本节我们来讲解如何在MM32 MCU实现CDC功能。
USB CDC类是USB通信设备类 (Communication Device Class)的简称。CDC类是USB组织定义的一类专门给各种通信设备(电信通信设备和中速网络通信设备)使用的USB子类。根据CDC类所针对通信设备的不同,CDC类又被分成以下不同的模型:USB传统纯电话业务(POTS)模型,USB ISDN模型和USB网络模型。其中,USB传统纯电话业务模型,有可分为直接线控制模型(Direct Line Control Model)、抽象控制模型(Abstract Control Model)和USB电话模型(USB Telephone Model),本节我们所讨论的虚拟串口就属于USB传统纯电话业务模型下的抽象控制模型。
通常一个CDC类又是由两个接口子类组成通信接口类(Communication Interface Class)和数据接口类(Data Interface Class)。主要通过通信接口类对设备进行管理和控制,而通过数据接口类传送数据。这两个接口子类占有不同数量和类型的终端点(Endpoints),对于前面所述的不同CDC类模型,其所对应的接口的终端点需求也是不同的。如所需要讨论的抽象控制模型对终端点的需求,通信接口类需要一个控制终端点(Control Endpoint)和一个可选的中断(Interrupt)型终端点,数据接口子类需要一个方向为输入(IN)的周期性(Isochronous)型终端 点和一个方向为输出(OUT)的周期性型终端点。其中控制终端点主要用于USB设备的枚举和虚拟串口的波特率和数据类型(数据位数、停止位和起始位)设置 的通信。输出方向的非同步终端点用于主机(Host)向从设备(Slave)发送数据,相当于传统物理串口中的TXD线(如果从单片机的角度看),输入方向的非同步终端点用于从设备向主机发送数据,相当于传统物理串口中的RXD线。

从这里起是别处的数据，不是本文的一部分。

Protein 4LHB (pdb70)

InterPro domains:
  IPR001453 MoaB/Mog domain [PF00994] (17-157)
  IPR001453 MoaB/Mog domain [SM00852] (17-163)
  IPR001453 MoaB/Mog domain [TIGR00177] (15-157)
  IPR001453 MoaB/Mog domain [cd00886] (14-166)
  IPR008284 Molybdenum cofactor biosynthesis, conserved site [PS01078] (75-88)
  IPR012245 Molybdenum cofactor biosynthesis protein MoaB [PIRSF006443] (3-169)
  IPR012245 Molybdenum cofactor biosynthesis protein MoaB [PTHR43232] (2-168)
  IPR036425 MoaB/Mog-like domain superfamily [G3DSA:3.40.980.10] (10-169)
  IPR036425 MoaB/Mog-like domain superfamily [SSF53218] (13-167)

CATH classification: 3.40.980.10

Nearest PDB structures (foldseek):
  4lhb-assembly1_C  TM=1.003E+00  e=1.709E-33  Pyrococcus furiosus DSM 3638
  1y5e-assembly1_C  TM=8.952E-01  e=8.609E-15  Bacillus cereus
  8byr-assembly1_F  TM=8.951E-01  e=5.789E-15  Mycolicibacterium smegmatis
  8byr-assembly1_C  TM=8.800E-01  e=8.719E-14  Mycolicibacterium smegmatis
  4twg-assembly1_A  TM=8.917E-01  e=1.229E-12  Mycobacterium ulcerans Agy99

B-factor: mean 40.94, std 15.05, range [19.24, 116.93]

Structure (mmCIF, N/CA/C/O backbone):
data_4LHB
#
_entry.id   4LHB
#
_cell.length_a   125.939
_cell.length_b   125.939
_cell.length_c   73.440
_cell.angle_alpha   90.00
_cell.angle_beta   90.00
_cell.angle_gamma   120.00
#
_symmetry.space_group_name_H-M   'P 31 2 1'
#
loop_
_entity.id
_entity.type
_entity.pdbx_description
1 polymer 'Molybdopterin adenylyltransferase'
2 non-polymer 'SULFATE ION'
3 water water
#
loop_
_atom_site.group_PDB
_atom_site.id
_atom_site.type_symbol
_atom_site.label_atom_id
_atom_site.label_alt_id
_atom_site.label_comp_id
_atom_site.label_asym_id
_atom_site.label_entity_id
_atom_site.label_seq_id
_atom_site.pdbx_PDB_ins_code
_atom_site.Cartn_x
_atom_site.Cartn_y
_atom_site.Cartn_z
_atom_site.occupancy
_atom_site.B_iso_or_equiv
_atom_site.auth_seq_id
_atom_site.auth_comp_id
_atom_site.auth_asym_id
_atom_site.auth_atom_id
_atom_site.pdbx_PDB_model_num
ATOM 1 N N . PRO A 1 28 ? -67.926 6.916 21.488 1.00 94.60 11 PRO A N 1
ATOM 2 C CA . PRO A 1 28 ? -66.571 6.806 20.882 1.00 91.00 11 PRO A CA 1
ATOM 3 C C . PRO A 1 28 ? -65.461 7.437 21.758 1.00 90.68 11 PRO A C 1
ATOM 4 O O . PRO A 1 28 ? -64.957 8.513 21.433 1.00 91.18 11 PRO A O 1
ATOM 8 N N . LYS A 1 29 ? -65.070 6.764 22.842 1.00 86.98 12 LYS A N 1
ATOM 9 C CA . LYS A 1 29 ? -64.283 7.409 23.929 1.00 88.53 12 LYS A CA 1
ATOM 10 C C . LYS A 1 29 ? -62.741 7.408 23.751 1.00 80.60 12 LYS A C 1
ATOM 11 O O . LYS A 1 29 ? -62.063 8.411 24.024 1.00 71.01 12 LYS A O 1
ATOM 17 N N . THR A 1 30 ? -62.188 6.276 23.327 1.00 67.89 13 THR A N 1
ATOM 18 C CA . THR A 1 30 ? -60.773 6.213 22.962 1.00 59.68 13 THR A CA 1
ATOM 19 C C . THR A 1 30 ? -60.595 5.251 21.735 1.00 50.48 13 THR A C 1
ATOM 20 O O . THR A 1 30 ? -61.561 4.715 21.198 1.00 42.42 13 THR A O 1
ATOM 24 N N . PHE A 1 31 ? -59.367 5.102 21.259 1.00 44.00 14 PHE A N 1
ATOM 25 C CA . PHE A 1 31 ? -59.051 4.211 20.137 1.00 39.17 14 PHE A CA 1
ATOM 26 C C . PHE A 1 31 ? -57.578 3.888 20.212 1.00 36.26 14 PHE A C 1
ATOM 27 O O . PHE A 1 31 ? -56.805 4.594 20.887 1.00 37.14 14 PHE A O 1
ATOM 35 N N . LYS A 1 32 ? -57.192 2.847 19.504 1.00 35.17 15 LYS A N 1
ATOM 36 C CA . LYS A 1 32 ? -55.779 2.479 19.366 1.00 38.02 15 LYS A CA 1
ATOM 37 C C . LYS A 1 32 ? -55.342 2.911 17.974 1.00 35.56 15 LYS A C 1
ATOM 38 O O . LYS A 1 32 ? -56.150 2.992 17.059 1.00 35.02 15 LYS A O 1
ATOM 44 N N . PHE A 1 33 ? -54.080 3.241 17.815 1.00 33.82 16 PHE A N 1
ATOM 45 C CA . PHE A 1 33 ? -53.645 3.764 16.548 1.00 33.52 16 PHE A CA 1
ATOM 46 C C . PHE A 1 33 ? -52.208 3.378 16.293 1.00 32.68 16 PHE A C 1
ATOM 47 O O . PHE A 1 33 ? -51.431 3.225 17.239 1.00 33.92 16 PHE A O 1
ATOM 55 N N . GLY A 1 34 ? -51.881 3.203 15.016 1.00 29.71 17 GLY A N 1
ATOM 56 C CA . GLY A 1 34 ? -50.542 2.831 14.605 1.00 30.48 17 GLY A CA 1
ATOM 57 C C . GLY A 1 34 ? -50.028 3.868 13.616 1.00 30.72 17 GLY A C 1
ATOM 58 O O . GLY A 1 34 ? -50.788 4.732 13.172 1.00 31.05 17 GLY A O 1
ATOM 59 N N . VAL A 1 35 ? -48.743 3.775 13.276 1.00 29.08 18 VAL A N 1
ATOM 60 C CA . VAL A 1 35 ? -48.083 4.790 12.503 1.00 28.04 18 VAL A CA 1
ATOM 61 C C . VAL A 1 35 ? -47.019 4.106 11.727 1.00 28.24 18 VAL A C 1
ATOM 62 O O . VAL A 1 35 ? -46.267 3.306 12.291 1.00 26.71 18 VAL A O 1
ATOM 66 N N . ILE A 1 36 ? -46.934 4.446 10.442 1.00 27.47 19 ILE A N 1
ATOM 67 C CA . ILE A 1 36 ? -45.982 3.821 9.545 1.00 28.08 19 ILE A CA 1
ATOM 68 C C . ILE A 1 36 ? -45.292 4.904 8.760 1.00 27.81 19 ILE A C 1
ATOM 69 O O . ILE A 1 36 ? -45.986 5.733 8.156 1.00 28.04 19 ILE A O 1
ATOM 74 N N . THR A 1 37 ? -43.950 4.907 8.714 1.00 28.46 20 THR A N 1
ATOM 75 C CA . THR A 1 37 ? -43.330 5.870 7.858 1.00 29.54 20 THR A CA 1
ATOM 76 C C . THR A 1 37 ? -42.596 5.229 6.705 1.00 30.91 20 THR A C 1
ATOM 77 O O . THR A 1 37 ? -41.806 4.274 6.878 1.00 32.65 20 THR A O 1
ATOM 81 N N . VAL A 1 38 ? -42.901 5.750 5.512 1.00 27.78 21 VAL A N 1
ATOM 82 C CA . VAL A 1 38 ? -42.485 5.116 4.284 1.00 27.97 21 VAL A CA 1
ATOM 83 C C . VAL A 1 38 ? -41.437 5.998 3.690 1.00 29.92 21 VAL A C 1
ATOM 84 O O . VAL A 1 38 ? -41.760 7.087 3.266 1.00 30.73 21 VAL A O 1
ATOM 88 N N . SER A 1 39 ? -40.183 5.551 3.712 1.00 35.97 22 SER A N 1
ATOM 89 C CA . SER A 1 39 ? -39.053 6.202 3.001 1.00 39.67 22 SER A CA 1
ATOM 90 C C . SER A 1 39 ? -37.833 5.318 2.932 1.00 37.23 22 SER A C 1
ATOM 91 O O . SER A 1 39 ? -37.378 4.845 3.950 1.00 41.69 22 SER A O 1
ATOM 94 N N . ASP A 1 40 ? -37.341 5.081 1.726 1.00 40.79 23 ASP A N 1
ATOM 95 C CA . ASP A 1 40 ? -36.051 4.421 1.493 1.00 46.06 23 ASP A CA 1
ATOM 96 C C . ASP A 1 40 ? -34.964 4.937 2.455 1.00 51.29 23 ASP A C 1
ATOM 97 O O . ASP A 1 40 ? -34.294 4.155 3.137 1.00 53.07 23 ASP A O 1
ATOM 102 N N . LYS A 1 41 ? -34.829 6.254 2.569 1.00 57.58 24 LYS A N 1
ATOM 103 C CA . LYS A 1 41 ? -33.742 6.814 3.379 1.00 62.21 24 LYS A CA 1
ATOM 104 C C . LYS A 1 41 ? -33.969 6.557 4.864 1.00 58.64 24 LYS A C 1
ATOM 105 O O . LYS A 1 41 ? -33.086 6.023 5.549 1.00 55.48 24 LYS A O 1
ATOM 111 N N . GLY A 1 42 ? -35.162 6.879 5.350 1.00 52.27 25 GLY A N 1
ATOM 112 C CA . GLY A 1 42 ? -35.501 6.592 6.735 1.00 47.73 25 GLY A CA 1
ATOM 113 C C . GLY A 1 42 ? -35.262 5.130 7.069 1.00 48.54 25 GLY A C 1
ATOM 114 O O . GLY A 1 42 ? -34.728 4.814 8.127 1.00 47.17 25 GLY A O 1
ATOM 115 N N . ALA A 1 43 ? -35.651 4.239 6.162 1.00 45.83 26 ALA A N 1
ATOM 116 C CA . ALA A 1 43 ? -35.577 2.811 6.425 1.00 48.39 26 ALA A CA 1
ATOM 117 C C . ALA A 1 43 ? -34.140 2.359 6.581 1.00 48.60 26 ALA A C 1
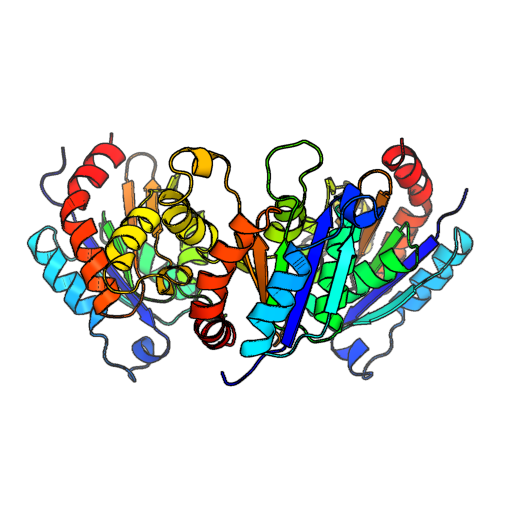ATOM 118 O O . ALA A 1 43 ? -33.868 1.507 7.414 1.00 41.81 26 ALA A O 1
ATOM 120 N N . LYS A 1 44 ? -33.252 2.893 5.735 1.00 53.33 27 LYS A N 1
ATOM 121 C CA . LYS A 1 44 ? -31.809 2.600 5.781 1.00 54.23 27 LYS A CA 1
ATOM 122 C C . LYS A 1 44 ? -31.080 3.479 6.800 1.00 53.55 27 LYS A C 1
ATOM 123 O O . LYS A 1 44 ? -29.910 3.687 6.643 1.00 58.79 27 LYS A O 1
ATOM 129 N N . GLY A 1 45 ? -31.766 4.038 7.796 1.00 54.51 28 GLY A N 1
ATOM 130 C CA . GLY A 1 45 ? -31.155 4.932 8.786 1.00 52.61 28 GLY A CA 1
ATOM 131 C C . GLY A 1 45 ? -30.344 6.151 8.309 1.00 59.38 28 GLY A C 1
ATOM 132 O O . GLY A 1 45 ? -29.568 6.660 9.089 1.00 60.59 28 GLY A O 1
ATOM 133 N N . GLU A 1 46 ? -30.513 6.624 7.064 1.00 59.00 29 GLU A N 1
ATOM 134 C CA . GLU A 1 46 ? -29.796 7.806 6.551 1.00 60.69 29 GLU A CA 1
ATOM 135 C C . GLU A 1 46 ? -30.491 9.145 6.775 1.00 63.32 29 GLU A C 1
ATOM 136 O O . GLU A 1 46 ? -29.949 10.175 6.429 1.00 74.67 29 GLU A O 1
ATOM 142 N N . ARG A 1 47 ? -31.703 9.143 7.291 1.00 63.49 30 ARG A N 1
ATOM 143 C CA . ARG A 1 47 ? -32.396 10.379 7.668 1.00 64.16 30 ARG A CA 1
ATOM 144 C C . ARG A 1 47 ? -33.108 9.989 8.948 1.00 55.56 30 ARG A C 1
ATOM 145 O O . ARG A 1 47 ? -33.558 8.856 9.069 1.00 54.96 30 ARG A O 1
ATOM 153 N N . GLU A 1 48 ? -33.225 10.909 9.893 1.00 48.56 31 GLU A N 1
ATOM 154 C CA . GLU A 1 48 ? -34.030 10.681 11.079 1.00 48.63 31 GLU A CA 1
ATOM 155 C C . GLU A 1 48 ? -35.512 10.892 10.681 1.00 49.52 31 GLU A C 1
ATOM 156 O O . GLU A 1 48 ? -35.825 11.693 9.812 1.00 45.53 31 GLU A O 1
ATOM 162 N N . ASP A 1 49 ? -36.417 10.112 11.254 1.00 46.97 32 ASP A N 1
ATOM 163 C CA . ASP A 1 49 ? -37.822 10.295 10.979 1.00 41.93 32 ASP A CA 1
ATOM 164 C C . ASP A 1 49 ? -38.340 11.240 12.015 1.00 37.74 32 ASP A C 1
ATOM 165 O O . ASP A 1 49 ? -38.329 10.913 13.196 1.00 36.87 32 ASP A O 1
ATOM 170 N N . LYS A 1 50 ? -38.848 12.393 11.586 1.00 36.47 33 LYS A N 1
ATOM 171 C CA . LYS A 1 50 ? -39.561 13.290 12.517 1.00 36.68 33 LYS A CA 1
ATOM 172 C C . LYS A 1 50 ? -41.084 13.263 12.397 1.00 35.07 33 LYS A C 1
ATOM 173 O O . LYS A 1 50 ? -41.821 13.604 13.372 1.00 36.40 33 LYS A O 1
ATOM 179 N N . SER A 1 51 ? -41.565 12.821 11.223 1.00 35.94 34 SER A N 1
ATOM 180 C CA . SER A 1 51 ? -43.018 12.748 10.932 1.00 34.88 34 SER A CA 1
ATOM 181 C C . SER A 1 51 ? -43.698 11.659 11.722 1.00 33.93 34 SER A C 1
ATOM 182 O O . SER A 1 51 ? -44.747 11.889 12.350 1.00 34.41 34 SER A O 1
ATOM 185 N N . GLY A 1 52 ? -43.109 10.467 11.706 1.00 32.86 35 GLY A N 1
ATOM 186 C CA . GLY A 1 52 ? -43.685 9.392 12.492 1.00 33.32 35 GLY A CA 1
ATOM 187 C C . GLY A 1 52 ? -43.874 9.833 13.931 1.00 32.70 35 GLY A C 1
ATOM 188 O O . GLY A 1 52 ? -44.992 9.793 14.486 1.00 34.64 35 GLY A O 1
ATOM 189 N N . PRO A 1 53 ? -42.781 10.258 14.562 1.00 32.16 36 PRO A N 1
ATOM 190 C CA . PRO A 1 53 ? -42.930 10.659 15.963 1.00 34.29 36 PRO A CA 1
ATOM 191 C C . PRO A 1 53 ? -43.917 11.821 16.188 1.00 36.24 36 PRO A C 1
ATOM 192 O O . PRO A 1 53 ? -44.641 11.844 17.205 1.00 34.96 36 PRO A O 1
ATOM 196 N N . LEU A 1 54 ? -44.009 12.747 15.237 1.00 35.80 37 LEU A N 1
ATOM 197 C CA . LEU A 1 54 ? -44.980 13.803 15.425 1.00 37.30 37 LEU A CA 1
ATOM 198 C C . LEU A 1 54 ? -46.387 13.226 15.455 1.00 38.77 37 LEU A C 1
ATOM 199 O O . LEU A 1 54 ? -47.206 13.714 16.246 1.00 43.81 37 LEU A O 1
ATOM 204 N N . ILE A 1 55 ? -46.682 12.201 14.625 1.00 35.52 38 ILE A N 1
ATOM 205 C CA . ILE A 1 55 ? -48.027 11.596 14.656 1.00 34.38 38 ILE A CA 1
ATOM 206 C C . ILE A 1 55 ? -48.225 10.895 16.011 1.00 34.29 38 ILE A C 1
ATOM 207 O O . ILE A 1 55 ? -49.264 11.059 16.666 1.00 36.30 38 ILE A O 1
ATOM 212 N N . ILE A 1 56 ? -47.216 10.147 16.452 1.00 33.64 39 ILE A N 1
ATOM 213 C CA . ILE A 1 56 ? -47.286 9.475 17.749 1.00 34.67 39 ILE A CA 1
ATOM 214 C C . ILE A 1 56 ? -47.588 10.468 18.879 1.00 36.28 39 ILE A C 1
ATOM 215 O O . ILE A 1 56 ? -48.556 10.338 19.626 1.00 35.97 39 ILE A O 1
ATOM 220 N N . GLU A 1 57 ? -46.773 11.489 18.996 1.00 43.00 40 GLU A N 1
ATOM 221 C CA . GLU A 1 57 ? -47.036 12.493 20.004 1.00 47.45 40 GLU A CA 1
ATOM 222 C C . GLU A 1 57 ? -48.444 13.080 19.883 1.00 46.92 40 GLU A C 1
ATOM 223 O O . GLU A 1 57 ? -49.189 13.160 20.880 1.00 51.31 40 GLU A O 1
ATOM 229 N N . GLU A 1 58 ? -48.824 13.498 18.682 1.00 41.58 41 GLU A N 1
ATOM 230 C CA . GLU A 1 58 ? -50.106 14.194 18.545 1.00 43.54 41 GLU A CA 1
ATOM 231 C C . GLU A 1 58 ? -51.314 13.307 18.752 1.00 44.84 41 GLU A C 1
ATOM 232 O O . GLU A 1 58 ? -52.330 13.765 19.302 1.00 41.46 41 GLU A O 1
ATOM 238 N N . LEU A 1 59 ? -51.235 12.054 18.301 1.00 43.23 42 LEU A N 1
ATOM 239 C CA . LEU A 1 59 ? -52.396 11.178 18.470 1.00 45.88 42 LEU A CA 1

USB CDC类的通信部分主要包含三部分:枚举过程、虚拟串口操作和数据通信。其中虚拟串口操作部分并不一定强制需要,因为若跳过这些虚拟串口的操作,实际上USB依然是可以通信的,因为在操作虚拟串口之前会有两条数据通信的数据。之所以会有虚拟串口操作,主要是我们通常使用PC作为Host端,在PC端使用一个串口工具来与其进行通信,PC端的对应驱动将其虚拟成一个普通串口,这样一来,可以方便PC端软件通过操作串口的方式来与其进行通信,但实际上,Host端与Device端物理上是通过USB总线来进行通信的,与串口没有关系,这一虚拟化过程,起决定性作用的是对应驱动,包含如何将每一条具体的虚拟串口操作对应到实际上的USB操作。这里需要注意地是,Host端与Device端的USB通信速率并不受所谓的串口波特率影响,它就是标准的USB2.0全速(12Mbps)速度,实际速率取决于总线的实际使用率、驱动访问USB外设有效速率(两边)以及外部环境对通信本身造成的干扰率等等因素组成。
本次我们采用MM32L373 miniboard作为测试开发板。为了方便大家使用MM32 MCU的CDC功能,我们已经封装好全部代码,用户不需要自己配置以上的那些描述符等参数,只需要知道如何处理CDC的数据接收和发送即可。
软件资源如下:
函数初始化配置及相关全局变量定义内容,参考之前文章代码即可,在此不作过多赘述。
对于MM32 MCU的CDC功能来说,在使用CDC功能之前先调用USB初始化函数来初始化USB协议栈。
int main(void)
{
usbd_init(); // USB Device Initialization and connect
usbd_connect(__TRUE);
while (!usbd_configured()) // Wait for USB Device to configure
{
}
while (1)
{
}
}
然后就是CDC数据收发处理函数,USB数据处理函数如下:
int main(void)
{
usbd_init(); // USB Device Initialization and connect
usbd_connect(__TRUE);
while (!usbd_configured()) // Wait for USB Device to configure
{
}
while (1)
{
}
}
然后就是CDC数据收发处理函数,USB数据处理函数如下:
// For usart
#define CDC_UART UART1
#define CDC_UART_ENABLE() RCC_APB2PeriphClockCmd(RCC_APB2Periph_UART1, ENABLE)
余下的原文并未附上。